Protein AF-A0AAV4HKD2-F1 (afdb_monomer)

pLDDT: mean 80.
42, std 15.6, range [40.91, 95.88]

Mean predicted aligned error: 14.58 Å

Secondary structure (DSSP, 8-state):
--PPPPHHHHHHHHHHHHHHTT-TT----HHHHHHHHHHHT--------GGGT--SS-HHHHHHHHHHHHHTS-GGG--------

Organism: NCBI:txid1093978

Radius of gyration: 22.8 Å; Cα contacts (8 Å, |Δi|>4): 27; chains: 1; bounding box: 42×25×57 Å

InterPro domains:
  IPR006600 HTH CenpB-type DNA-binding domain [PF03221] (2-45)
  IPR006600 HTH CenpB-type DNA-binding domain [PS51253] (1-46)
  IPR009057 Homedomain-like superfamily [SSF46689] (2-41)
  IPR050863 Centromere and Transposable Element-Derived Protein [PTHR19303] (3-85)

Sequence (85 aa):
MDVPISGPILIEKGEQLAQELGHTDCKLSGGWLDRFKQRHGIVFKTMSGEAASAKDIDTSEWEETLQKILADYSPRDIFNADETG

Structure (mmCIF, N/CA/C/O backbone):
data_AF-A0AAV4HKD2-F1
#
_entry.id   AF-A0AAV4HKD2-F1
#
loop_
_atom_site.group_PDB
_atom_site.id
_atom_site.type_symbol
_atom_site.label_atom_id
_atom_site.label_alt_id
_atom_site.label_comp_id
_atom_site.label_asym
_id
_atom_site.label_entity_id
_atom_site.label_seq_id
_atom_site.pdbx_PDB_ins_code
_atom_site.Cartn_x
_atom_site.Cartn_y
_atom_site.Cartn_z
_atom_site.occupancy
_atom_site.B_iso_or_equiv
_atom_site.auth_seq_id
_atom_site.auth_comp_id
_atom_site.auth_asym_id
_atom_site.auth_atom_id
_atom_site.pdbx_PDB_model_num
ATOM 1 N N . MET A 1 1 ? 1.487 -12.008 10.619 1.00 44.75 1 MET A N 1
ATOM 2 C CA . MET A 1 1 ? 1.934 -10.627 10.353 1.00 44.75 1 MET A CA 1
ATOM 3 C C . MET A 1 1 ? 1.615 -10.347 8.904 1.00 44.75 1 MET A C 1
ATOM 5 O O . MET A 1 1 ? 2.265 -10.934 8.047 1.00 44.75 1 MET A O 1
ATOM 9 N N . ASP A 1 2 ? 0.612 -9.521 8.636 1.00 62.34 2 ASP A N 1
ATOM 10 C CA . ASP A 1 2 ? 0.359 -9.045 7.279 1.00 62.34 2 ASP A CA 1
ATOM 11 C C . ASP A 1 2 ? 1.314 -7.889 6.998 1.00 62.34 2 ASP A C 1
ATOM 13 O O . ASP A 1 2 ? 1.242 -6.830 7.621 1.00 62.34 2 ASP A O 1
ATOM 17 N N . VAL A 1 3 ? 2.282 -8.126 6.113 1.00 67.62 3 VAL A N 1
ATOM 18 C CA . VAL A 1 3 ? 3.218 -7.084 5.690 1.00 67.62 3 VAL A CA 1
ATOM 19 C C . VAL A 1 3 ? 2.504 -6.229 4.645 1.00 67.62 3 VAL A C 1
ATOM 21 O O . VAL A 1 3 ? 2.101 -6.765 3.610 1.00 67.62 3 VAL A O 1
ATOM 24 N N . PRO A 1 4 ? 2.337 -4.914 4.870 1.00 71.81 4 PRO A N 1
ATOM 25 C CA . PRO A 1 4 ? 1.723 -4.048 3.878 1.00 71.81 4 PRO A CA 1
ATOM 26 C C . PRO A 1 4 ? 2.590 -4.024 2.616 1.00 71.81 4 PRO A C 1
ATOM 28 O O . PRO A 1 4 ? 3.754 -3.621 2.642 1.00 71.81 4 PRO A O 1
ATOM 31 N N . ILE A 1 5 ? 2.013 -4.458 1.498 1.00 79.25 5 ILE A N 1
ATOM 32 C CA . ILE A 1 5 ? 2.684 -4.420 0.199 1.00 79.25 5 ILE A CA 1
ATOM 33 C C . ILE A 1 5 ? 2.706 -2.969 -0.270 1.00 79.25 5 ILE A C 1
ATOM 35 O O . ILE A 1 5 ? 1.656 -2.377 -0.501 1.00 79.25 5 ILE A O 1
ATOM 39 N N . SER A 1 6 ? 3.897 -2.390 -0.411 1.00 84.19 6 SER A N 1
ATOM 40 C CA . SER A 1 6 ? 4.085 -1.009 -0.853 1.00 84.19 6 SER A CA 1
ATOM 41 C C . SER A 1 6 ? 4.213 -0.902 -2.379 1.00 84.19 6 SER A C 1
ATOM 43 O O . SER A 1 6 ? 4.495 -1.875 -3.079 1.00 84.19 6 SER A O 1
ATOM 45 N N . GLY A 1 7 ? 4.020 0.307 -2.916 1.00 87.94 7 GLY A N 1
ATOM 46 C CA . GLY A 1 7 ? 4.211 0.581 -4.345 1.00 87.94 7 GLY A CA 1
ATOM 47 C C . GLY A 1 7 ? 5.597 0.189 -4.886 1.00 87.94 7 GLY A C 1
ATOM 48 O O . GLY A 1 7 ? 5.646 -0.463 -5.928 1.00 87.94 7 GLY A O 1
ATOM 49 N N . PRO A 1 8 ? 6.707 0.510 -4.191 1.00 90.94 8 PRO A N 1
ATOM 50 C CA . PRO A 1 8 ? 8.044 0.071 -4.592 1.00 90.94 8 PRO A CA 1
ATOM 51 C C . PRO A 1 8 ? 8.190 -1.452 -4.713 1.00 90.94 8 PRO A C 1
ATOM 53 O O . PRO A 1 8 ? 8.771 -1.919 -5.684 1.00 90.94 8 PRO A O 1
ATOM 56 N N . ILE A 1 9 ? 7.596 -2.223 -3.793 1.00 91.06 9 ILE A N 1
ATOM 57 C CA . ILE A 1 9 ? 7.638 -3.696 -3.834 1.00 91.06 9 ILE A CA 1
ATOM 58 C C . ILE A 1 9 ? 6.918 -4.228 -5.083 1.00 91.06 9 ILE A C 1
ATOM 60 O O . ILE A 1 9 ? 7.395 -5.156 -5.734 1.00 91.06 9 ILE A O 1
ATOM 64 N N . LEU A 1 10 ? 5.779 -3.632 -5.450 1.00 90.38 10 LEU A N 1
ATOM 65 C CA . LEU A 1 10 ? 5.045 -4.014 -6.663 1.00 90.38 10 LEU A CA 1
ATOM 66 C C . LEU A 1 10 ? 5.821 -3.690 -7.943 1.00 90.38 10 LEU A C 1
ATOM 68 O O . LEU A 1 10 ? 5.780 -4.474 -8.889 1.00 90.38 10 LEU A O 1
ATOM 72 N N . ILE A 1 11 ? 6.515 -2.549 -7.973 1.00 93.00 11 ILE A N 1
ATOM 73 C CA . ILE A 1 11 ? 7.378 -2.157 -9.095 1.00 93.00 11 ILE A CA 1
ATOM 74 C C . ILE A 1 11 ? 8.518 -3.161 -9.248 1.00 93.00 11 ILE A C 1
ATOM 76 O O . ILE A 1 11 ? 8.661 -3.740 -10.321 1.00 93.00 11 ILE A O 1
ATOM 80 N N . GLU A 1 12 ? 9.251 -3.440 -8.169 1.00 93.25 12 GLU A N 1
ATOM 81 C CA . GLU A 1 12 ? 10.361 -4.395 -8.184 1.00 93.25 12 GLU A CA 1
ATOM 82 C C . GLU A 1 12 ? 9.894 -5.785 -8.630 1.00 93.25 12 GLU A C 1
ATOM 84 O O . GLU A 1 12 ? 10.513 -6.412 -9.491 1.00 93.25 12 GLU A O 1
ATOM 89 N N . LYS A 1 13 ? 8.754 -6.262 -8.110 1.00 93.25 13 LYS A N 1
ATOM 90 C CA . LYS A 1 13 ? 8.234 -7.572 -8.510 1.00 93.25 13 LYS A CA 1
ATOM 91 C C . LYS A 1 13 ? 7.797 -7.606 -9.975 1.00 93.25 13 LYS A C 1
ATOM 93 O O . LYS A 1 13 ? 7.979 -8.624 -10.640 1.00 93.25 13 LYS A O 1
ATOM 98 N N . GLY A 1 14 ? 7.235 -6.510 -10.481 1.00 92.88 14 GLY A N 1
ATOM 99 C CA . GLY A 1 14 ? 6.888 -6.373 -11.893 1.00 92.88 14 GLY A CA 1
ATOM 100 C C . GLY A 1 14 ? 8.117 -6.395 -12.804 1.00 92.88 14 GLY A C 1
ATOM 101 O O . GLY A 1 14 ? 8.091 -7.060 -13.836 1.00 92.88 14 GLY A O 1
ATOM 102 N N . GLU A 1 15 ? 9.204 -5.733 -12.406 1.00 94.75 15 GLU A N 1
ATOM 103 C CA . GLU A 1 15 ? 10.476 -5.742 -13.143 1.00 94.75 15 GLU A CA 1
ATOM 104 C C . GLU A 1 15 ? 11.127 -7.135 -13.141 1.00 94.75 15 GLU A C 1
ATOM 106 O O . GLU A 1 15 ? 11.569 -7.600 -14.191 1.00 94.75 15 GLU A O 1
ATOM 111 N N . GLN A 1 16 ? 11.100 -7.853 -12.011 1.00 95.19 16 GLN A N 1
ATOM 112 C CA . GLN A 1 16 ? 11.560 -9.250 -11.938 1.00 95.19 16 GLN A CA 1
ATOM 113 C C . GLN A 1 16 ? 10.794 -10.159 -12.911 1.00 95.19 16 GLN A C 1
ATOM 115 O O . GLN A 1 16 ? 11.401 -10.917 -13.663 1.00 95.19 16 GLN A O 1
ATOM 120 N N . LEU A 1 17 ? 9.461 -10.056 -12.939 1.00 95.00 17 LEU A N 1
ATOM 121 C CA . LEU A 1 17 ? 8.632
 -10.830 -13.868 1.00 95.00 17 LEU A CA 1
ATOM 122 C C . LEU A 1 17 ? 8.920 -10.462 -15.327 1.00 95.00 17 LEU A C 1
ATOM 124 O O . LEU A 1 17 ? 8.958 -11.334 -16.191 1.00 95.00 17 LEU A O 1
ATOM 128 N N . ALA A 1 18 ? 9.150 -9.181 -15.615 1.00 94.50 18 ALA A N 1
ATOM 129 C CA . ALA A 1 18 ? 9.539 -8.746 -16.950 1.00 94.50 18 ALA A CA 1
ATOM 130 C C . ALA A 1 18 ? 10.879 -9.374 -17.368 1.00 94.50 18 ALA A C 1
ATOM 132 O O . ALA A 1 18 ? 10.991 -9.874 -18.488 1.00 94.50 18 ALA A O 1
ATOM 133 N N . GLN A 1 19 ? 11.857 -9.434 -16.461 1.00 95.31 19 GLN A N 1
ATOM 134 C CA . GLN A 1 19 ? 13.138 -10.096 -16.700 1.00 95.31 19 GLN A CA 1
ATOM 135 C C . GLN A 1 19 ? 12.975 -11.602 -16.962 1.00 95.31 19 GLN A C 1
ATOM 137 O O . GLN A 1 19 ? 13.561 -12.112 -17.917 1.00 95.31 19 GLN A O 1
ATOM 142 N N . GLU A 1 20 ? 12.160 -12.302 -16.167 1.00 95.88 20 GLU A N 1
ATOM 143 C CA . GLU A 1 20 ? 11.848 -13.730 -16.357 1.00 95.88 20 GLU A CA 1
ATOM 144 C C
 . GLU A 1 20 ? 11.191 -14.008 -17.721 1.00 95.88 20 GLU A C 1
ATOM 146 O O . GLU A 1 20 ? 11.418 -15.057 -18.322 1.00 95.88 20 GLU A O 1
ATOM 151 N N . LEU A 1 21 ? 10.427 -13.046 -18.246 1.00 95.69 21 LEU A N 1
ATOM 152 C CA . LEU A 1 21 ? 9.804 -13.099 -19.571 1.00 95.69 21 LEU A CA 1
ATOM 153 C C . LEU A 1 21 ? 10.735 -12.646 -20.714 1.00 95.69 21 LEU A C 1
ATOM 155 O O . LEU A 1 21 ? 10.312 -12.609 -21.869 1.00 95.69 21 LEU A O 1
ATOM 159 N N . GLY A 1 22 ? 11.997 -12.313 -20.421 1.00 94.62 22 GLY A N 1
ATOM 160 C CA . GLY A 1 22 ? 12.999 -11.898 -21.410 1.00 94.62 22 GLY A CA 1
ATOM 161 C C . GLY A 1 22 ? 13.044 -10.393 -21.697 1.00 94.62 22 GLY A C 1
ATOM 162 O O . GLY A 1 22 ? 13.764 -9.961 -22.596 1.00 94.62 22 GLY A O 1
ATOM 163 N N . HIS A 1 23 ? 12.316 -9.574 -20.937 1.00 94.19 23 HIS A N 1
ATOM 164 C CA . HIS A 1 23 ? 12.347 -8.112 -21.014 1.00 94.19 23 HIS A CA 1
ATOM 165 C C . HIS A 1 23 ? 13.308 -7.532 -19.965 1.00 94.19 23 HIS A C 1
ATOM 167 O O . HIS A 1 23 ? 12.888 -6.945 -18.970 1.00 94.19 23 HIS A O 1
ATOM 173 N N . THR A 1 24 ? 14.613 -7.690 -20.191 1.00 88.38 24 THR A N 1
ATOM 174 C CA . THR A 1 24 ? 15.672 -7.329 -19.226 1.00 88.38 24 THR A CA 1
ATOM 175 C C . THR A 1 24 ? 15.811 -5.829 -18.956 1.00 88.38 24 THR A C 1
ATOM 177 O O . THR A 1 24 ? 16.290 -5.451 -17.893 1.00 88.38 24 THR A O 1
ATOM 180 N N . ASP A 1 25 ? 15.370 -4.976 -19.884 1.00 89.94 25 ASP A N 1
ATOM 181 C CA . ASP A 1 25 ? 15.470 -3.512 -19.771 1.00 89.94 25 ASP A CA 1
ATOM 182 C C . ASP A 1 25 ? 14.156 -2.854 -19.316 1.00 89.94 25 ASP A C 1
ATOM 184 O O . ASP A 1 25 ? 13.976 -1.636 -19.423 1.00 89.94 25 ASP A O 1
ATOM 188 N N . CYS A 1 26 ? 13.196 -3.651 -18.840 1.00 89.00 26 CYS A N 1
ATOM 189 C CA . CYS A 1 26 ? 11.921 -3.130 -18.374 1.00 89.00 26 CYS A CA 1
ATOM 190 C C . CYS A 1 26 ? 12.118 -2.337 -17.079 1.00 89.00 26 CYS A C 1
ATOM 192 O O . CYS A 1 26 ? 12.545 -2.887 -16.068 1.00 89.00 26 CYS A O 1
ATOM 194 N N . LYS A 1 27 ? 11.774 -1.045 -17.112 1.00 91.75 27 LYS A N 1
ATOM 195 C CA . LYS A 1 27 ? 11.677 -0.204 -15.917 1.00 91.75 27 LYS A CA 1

◆ ◆ ◆ ◆ ◆ ◆ ◆

# [EXERCISE DESCRIPTION]
All lines of the entries containing the string "Protein" must be shown in full.

# [YOUR SOLUTION]
Protein AF-A0AAV4HKD2-F1 (afdb_monomer)
  IPR050863 Centromere and Transposable Element-Derived Protein [PTHR19303] (3-85)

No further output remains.